What is needed
Using the listing below, retype exactly the lines starting at the one with "ATOM 21 C C" and ending at the one with "ATOM 28 C CA", and include both.

Task input

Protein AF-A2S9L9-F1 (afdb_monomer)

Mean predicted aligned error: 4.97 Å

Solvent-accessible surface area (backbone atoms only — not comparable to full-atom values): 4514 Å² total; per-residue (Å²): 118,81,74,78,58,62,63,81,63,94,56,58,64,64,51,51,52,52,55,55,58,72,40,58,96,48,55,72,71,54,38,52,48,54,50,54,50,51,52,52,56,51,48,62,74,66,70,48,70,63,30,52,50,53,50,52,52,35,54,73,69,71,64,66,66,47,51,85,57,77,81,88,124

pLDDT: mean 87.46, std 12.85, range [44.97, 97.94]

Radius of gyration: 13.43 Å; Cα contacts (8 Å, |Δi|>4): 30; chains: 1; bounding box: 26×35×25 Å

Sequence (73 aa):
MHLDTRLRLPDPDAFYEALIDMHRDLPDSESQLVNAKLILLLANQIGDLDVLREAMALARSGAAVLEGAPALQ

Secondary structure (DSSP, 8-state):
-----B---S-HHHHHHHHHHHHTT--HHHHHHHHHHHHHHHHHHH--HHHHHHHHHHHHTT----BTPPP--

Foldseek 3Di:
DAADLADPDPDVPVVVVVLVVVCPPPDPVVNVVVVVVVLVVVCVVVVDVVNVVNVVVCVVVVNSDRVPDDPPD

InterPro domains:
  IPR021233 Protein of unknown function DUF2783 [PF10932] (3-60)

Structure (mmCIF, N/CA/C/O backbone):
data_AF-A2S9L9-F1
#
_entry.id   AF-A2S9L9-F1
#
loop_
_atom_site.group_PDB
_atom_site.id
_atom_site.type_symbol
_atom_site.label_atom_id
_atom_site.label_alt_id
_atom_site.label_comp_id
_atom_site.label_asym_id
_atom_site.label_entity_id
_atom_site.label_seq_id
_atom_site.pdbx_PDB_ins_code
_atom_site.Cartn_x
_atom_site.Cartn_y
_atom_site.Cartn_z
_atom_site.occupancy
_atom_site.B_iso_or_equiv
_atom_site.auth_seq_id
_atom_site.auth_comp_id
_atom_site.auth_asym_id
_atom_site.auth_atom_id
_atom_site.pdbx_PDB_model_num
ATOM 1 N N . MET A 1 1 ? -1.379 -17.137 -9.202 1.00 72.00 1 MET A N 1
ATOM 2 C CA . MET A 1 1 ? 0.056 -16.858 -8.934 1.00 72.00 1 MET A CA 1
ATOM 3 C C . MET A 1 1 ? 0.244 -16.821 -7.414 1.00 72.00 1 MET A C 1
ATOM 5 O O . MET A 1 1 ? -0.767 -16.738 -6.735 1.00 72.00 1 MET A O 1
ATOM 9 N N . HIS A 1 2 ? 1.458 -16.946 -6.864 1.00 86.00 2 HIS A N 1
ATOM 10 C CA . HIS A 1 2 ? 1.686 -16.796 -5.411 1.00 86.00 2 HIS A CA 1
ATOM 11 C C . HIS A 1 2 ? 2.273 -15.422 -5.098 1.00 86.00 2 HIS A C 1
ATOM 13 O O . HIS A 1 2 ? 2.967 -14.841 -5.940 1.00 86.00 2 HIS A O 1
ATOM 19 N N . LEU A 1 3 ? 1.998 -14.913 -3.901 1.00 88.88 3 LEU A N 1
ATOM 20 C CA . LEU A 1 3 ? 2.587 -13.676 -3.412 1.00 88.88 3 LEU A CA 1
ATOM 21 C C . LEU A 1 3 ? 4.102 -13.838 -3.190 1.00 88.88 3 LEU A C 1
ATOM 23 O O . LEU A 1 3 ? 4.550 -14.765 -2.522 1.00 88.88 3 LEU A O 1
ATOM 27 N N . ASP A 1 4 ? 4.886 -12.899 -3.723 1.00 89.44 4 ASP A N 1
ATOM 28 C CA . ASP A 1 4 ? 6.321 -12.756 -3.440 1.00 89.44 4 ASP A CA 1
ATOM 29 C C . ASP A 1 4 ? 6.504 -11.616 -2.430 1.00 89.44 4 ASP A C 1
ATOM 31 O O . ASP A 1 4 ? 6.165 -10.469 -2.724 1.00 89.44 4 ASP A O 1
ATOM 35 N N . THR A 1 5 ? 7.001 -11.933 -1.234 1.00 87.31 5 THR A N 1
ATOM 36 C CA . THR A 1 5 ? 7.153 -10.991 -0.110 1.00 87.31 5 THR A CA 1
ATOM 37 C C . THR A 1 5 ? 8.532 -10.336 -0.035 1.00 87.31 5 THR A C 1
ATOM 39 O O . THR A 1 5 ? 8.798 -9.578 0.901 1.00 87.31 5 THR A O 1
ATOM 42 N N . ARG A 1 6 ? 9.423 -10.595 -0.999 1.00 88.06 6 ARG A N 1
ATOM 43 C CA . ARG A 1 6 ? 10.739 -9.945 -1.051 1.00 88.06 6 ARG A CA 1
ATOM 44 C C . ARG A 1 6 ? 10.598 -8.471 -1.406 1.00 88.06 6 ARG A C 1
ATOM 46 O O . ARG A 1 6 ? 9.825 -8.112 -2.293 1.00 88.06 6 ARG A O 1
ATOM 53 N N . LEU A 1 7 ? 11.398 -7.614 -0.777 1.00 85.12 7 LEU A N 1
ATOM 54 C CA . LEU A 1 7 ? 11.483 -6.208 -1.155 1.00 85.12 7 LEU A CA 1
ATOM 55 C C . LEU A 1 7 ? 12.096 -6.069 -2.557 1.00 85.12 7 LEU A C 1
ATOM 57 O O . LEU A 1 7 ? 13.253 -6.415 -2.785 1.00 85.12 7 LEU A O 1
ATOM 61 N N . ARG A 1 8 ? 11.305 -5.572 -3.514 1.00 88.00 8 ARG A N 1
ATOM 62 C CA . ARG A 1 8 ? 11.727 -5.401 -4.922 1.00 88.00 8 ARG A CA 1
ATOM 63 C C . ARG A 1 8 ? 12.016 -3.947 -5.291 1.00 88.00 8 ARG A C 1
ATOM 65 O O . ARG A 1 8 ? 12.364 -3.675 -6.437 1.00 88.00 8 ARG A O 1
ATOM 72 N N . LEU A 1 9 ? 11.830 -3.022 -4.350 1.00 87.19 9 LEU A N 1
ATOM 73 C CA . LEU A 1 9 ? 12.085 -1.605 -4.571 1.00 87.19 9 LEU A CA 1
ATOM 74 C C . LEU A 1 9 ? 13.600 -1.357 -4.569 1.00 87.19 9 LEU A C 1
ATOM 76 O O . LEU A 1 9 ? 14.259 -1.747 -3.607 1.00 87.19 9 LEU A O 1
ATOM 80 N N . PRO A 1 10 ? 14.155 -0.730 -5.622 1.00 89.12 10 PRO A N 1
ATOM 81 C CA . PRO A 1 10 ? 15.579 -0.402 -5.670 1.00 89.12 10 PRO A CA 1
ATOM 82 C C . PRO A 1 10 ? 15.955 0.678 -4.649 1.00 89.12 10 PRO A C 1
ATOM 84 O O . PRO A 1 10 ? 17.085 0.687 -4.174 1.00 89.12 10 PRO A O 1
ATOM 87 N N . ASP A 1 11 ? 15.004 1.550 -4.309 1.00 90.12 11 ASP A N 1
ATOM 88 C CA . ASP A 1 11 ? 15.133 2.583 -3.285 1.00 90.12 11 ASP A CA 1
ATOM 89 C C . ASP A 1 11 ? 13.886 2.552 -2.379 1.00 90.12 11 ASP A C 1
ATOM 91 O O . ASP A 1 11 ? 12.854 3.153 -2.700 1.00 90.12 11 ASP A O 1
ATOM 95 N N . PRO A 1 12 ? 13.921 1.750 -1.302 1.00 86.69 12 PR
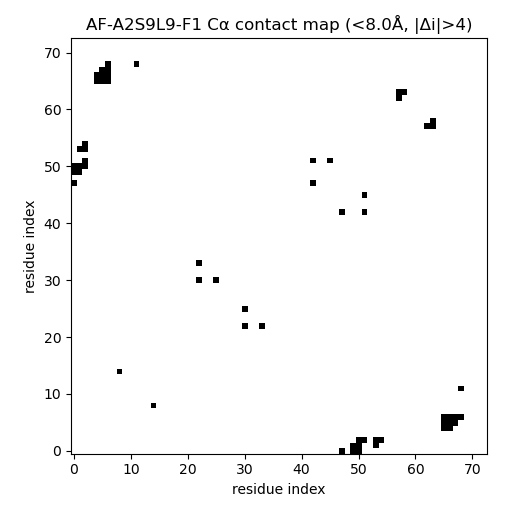O A N 1
ATOM 96 C CA . PRO A 1 12 ? 12.817 1.651 -0.354 1.00 86.69 12 PRO A CA 1
ATOM 97 C C . PRO A 1 12 ? 12.566 2.967 0.385 1.00 86.69 12 PRO A C 1
ATOM 99 O O . PRO A 1 12 ? 11.409 3.304 0.630 1.00 86.69 12 PRO A O 1
ATOM 102 N N . ASP A 1 13 ? 13.627 3.709 0.704 1.00 88.38 13 ASP A N 1
ATOM 103 C CA . ASP A 1 13 ? 13.556 4.934 1.501 1.00 88.38 13 ASP A CA 1
ATOM 104 C C . ASP A 1 13 ? 12.827 6.032 0.725 1.00 88.38 13 ASP A C 1
ATOM 106 O O . ASP A 1 13 ? 11.864 6.603 1.236 1.00 88.38 13 ASP A O 1
ATOM 110 N N . ALA A 1 14 ? 13.172 6.236 -0.551 1.00 91.69 14 ALA A N 1
ATOM 111 C CA . ALA A 1 14 ? 12.470 7.189 -1.411 1.00 91.69 14 ALA A CA 1
ATOM 112 C C . ALA A 1 14 ? 10.972 6.862 -1.567 1.00 91.69 14 ALA A C 1
ATOM 114 O O . ALA A 1 14 ? 10.132 7.760 -1.664 1.00 91.69 14 ALA A O 1
ATOM
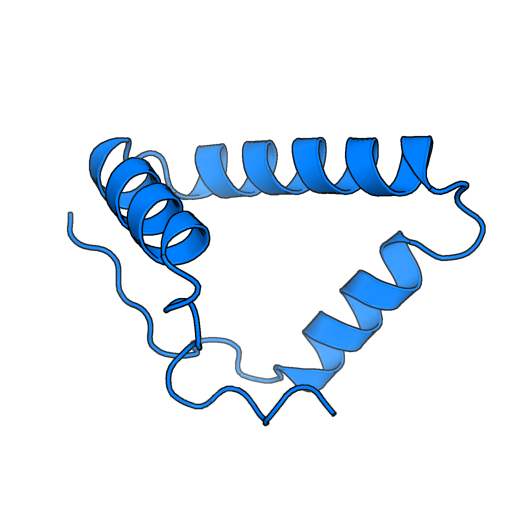 115 N N . PHE A 1 15 ? 10.605 5.575 -1.578 1.00 90.62 15 PHE A N 1
ATOM 116 C CA . PHE A 1 15 ? 9.198 5.174 -1.600 1.00 90.62 15 PHE A CA 1
ATOM 117 C C . PHE A 1 15 ? 8.488 5.488 -0.276 1.00 90.62 15 PHE A C 1
ATOM 119 O O . PHE A 1 15 ? 7.363 5.989 -0.298 1.00 90.62 15 PHE A O 1
ATOM 126 N N . TYR A 1 16 ? 9.129 5.235 0.869 1.00 87.56 16 TYR A N 1
ATOM 127 C CA . TYR A 1 16 ? 8.569 5.592 2.174 1.00 87.56 16 TYR A CA 1
ATOM 128 C C . TYR A 1 16 ? 8.412 7.106 2.342 1.00 87.56 16 TYR A C 1
ATOM 130 O O . TYR A 1 16 ? 7.371 7.548 2.827 1.00 87.56 16 TYR A O 1
ATOM 138 N N . GLU A 1 17 ? 9.379 7.905 1.890 1.00 93.25 17 GLU A N 1
ATOM 139 C CA . GLU A 1 17 ? 9.264 9.368 1.871 1.00 93.25 17 GLU A CA 1
ATOM 140 C C . GLU A 1 17 ? 8.051 9.821 1.047 1.00 93.25 17 GLU A C 1
ATOM 142 O O . GLU A 1 17 ? 7.230 10.599 1.533 1.00 93.25 17 GLU A O 1
ATOM 147 N N . ALA A 1 18 ? 7.863 9.260 -0.153 1.00 94.44 18 ALA A N 1
ATOM 148 C CA . ALA A 1 18 ? 6.707 9.567 -0.992 1.00 94.44 18 ALA A CA 1
ATOM 149 C C . ALA A 1 18 ? 5.365 9.185 -0.334 1.00 94.44 18 ALA A C 1
ATOM 151 O O . ALA A 1 18 ? 4.371 9.894 -0.508 1.00 94.44 18 ALA A O 1
ATOM 152 N N . LEU A 1 19 ? 5.317 8.090 0.438 1.00 93.69 19 LEU A N 1
ATOM 153 C CA . LEU A 1 19 ? 4.131 7.716 1.216 1.00 93.69 19 LEU A CA 1
ATOM 154 C C . LEU A 1 19 ? 3.847 8.710 2.347 1.00 93.69 19 LEU A C 1
ATOM 156 O O . LEU A 1 19 ? 2.693 9.080 2.552 1.00 93.69 19 LEU A O 1
ATOM 160 N N . ILE A 1 20 ? 4.877 9.161 3.066 1.00 92.75 20 ILE A N 1
ATOM 161 C CA . ILE A 1 20 ? 4.731 10.180 4.116 1.00 92.75 20 ILE A CA 1
ATOM 162 C C . ILE A 1 20 ? 4.208 11.482 3.506 1.00 92.75 20 ILE A C 1
ATOM 164 O O . ILE A 1 20 ? 3.252 12.068 4.018 1.00 92.75 20 ILE A O 1
ATOM 168 N N . ASP A 1 21 ? 4.784 11.905 2.383 1.00 95.75 21 ASP A N 1
ATOM 169 C CA . ASP A 1 21 ? 4.369 13.121 1.692 1.00 95.75 21 ASP A CA 1
ATOM 170 C C . ASP A 1 21 ? 2.942 13.033 1.139 1.00 95.75 21 ASP A C 1
ATOM 172 O O . ASP A 1 21 ? 2.219 14.026 1.184 1.00 95.75 21 ASP A O 1
ATOM 176 N N . MET A 1 22 ? 2.486 11.853 0.703 1.00 95.88 22 MET A N 1
ATOM 177 C CA . MET A 1 22 ? 1.092 11.629 0.291 1.00 95.88 22 MET A CA 1
ATOM 178 C C . MET A 1 22 ? 0.087 11.920 1.420 1.00 95.88 22 MET A C 1
ATOM 180 O O . MET A 1 22 ? -1.049 12.306 1.148 1.00 95.88 22 MET A O 1
ATOM 184 N N . HIS A 1 23 ? 0.490 11.728 2.678 1.00 95.25 23 HIS A N 1
ATOM 185 C CA . HIS A 1 23 ? -0.350 11.959 3.854 1.00 95.25 23 HIS A CA 1
ATOM 186 C C . HIS A 1 23 ? -0.231 13.364 4.442 1.00 95.25 23 HIS A C 1
ATOM 188 O O . HIS A 1 23 ? -1.016 13.725 5.323 1.00 95.25 23 HIS A O 1
ATOM 194 N N . ARG A 1 24 ? 0.744 14.154 3.985 1.00 94.06 24 ARG A N 1
ATOM 195 C CA . ARG A 1 24 ? 1.008 15.493 4.506 1.00 94.06 24 ARG A CA 1
ATOM 196 C C . ARG A 1 24 ? -0.234 16.376 4.367 1.00 94.06 24 ARG A C 1
ATOM 198 O O . ARG A 1 24 ? -0.910 16.361 3.344 1.00 94.06 24 ARG A O 1
ATOM 205 N N . ASP A 1 25 ? -0.521 17.137 5.421 1.00 94.38 25 ASP A N 1
ATOM 206 C CA . ASP A 1 25 ? -1.640 18.085 5.507 1.00 94.38 25 ASP A CA 1
ATOM 207 C C . ASP A 1 25 ? -3.052 17.466 5.400 1.00 94.38 25 ASP A C 1
ATOM 209 O O . ASP A 1 25 ? -4.040 18.202 5.356 1.00 94.38 25 ASP A O 1
ATOM 213 N N . LEU A 1 26 ? -3.179 16.130 5.417 1.00 95.31 26 LEU A N 1
ATOM 214 C CA . LEU A 1 26 ? -4.472 15.445 5.424 1.00 95.31 26 LEU A CA 1
ATOM 215 C C . LEU A 1 26 ? -4.938 15.122 6.851 1.00 95.31 26 LEU A C 1
ATOM 217 O O . LEU A 1 26 ? -4.147 14.637 7.663 1.00 95.31 26 LEU A O 1
ATOM 221 N N . PRO A 1 27 ? -6.235 15.296 7.167 1.00 95.31 27 PRO A N 1
ATOM 222 C CA . PRO A 1 27 ? -6.805 14.729 8.382 1.00 95.31 27 PRO A CA 1
ATOM 223 C C . PRO A 1 27 ? -6.827 13.194 8.308 1.00 95.31 27 PRO A C 1
ATOM 225 O O . PRO A 1 27 ? -6.893 12.607 7.226 1.00 95.31 27 PRO A O 1
ATOM 228 N N . ASP A 1 28 ? -6.858 12.529 9.464 1.00 92.31 28 ASP A N 1
ATOM 229 C CA . ASP A 1 28 ? -6.794 11.062 9.574 1.00 92.31 28 ASP A CA 1
ATOM 230 C C . ASP A 1 28 ? -7.813 10.322 8.690 1.00 92.31 28 ASP A C 1
ATOM 232 O O . ASP A 1 28 ? -7.499 9.295 8.089 1.00 92.31 28 ASP A O 1
ATOM 236 N N . SER A 1 29 ? -9.039 10.838 8.581 1.00 93.50 29 SER A N 1
ATOM 237 C CA . SER A 1 29 ? -10.088 10.244 7.744 1.00 93.50 29 SER A CA 1
ATOM 238 C C . SER A 1 29 ? -9.759 10.307 6.249 1.00 93.50 29 SER A C 1
ATOM 240 O O . SER A 1 29 ? -10.027 9.355 5.513 1.00 93.50 29 SER A O 1
ATOM 242 N N . GLU A 1 30 ? -9.154 11.400 5.789 1.00 95.44 30 GLU A N 1
ATOM 243 C CA . GLU A 1 30 ? -8.707 11.550 4.403 1.00 95.44 30 GLU A CA 1
ATOM 244 C C . GLU A 1 30 ? -7.442 10.734 4.140 1.00 95.44 30 GLU A C 1
ATOM 246 O O . GLU A 1 30 ? -7.347 10.086 3.099 1.00 95.44 30 GLU A O 1
ATOM 251 N N . SER A 1 31 ? -6.533 10.672 5.114 1.00 95.06 31 SER A N 1
ATOM 252 C CA . SER A 1 31 ? -5.356 9.800 5.104 1.00 95.06 31 SER A CA 1
ATOM 253 C C . SER A 1 31 ? -5.742 8.321 4.907 1.00 95.06 31 SER A C 1
ATOM 255 O O . SER A 1 31 ? -5.200 7.622 4.045 1.00 95.06 31 SER A O 1
ATOM 257 N N . GLN A 1 32 ? -6.776 7.847 5.608 1.00 95.25 32 GLN A N 1
ATOM 258 C CA . GLN A 1 32 ? -7.326 6.501 5.404 1.00 95.25 32 GLN A CA 1
ATOM 259 C C . GLN A 1 32 ? -7.951 6.326 4.014 1.00 95.25 32 GLN A C 1
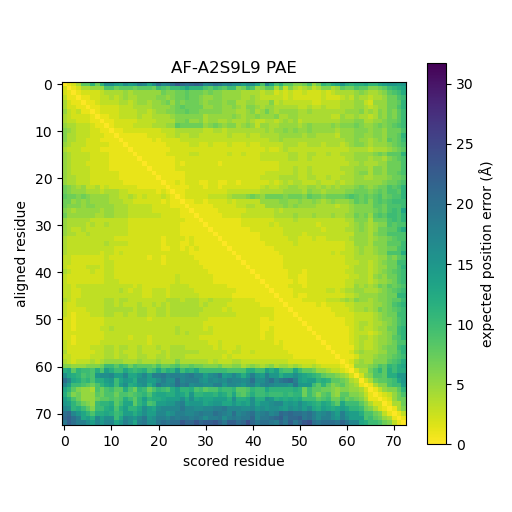
ATOM 261 O O . GLN A 1 32 ? -7.776 5.283 3.378 1.00 95.25 32 GLN A O 1
ATOM 266 N N . LEU A 1 33 ? -8.659 7.344 3.516 1.00 96.44 33 LEU A N 1
ATOM 267 C CA . LEU A 1 33 ? -9.278 7.299 2.194 1.00 96.44 33 LEU A CA 1
ATOM 268 C C . LEU A 1 33 ? -8.235 7.218 1.072 1.00 96.44 33 LEU A C 1
ATOM 270 O O . LEU A 1 33 ? -8.426 6.449 0.127 1.00 96.44 33 LEU A O 1
ATOM 274 N N . VAL A 1 34 ? -7.142 7.984 1.150 1.00 97.06 34 VAL A N 1
ATOM 275 C CA . VAL A 1 34 ? -6.070 7.915 0.143 1.00 97.06 34 VAL A CA 1
ATOM 276 C C . VAL A 1 34 ? -5.354 6.566 0.179 1.00 97.06 34 VAL A C 1
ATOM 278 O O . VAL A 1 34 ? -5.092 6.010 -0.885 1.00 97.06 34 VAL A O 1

Answer box
ATOM 21 C C . LEU A 1 3 ? 4.102 -13.838 -3.190 1.00 88.88 3 LEU A C 1
ATOM 23 O O . LEU A 1 3 ? 4.550 -14.765 -2.522 1.00 88.88 3 LEU A O 1
ATOM 27 N N . ASP A 1 4 ? 4.886 -12.899 -3.723 1.00 89.44 4 ASP A N 1
ATOM 28 C CA . ASP A 1 4 ? 6.321 -12.756 -3.440 1.00 89.44 4 ASP A CA 1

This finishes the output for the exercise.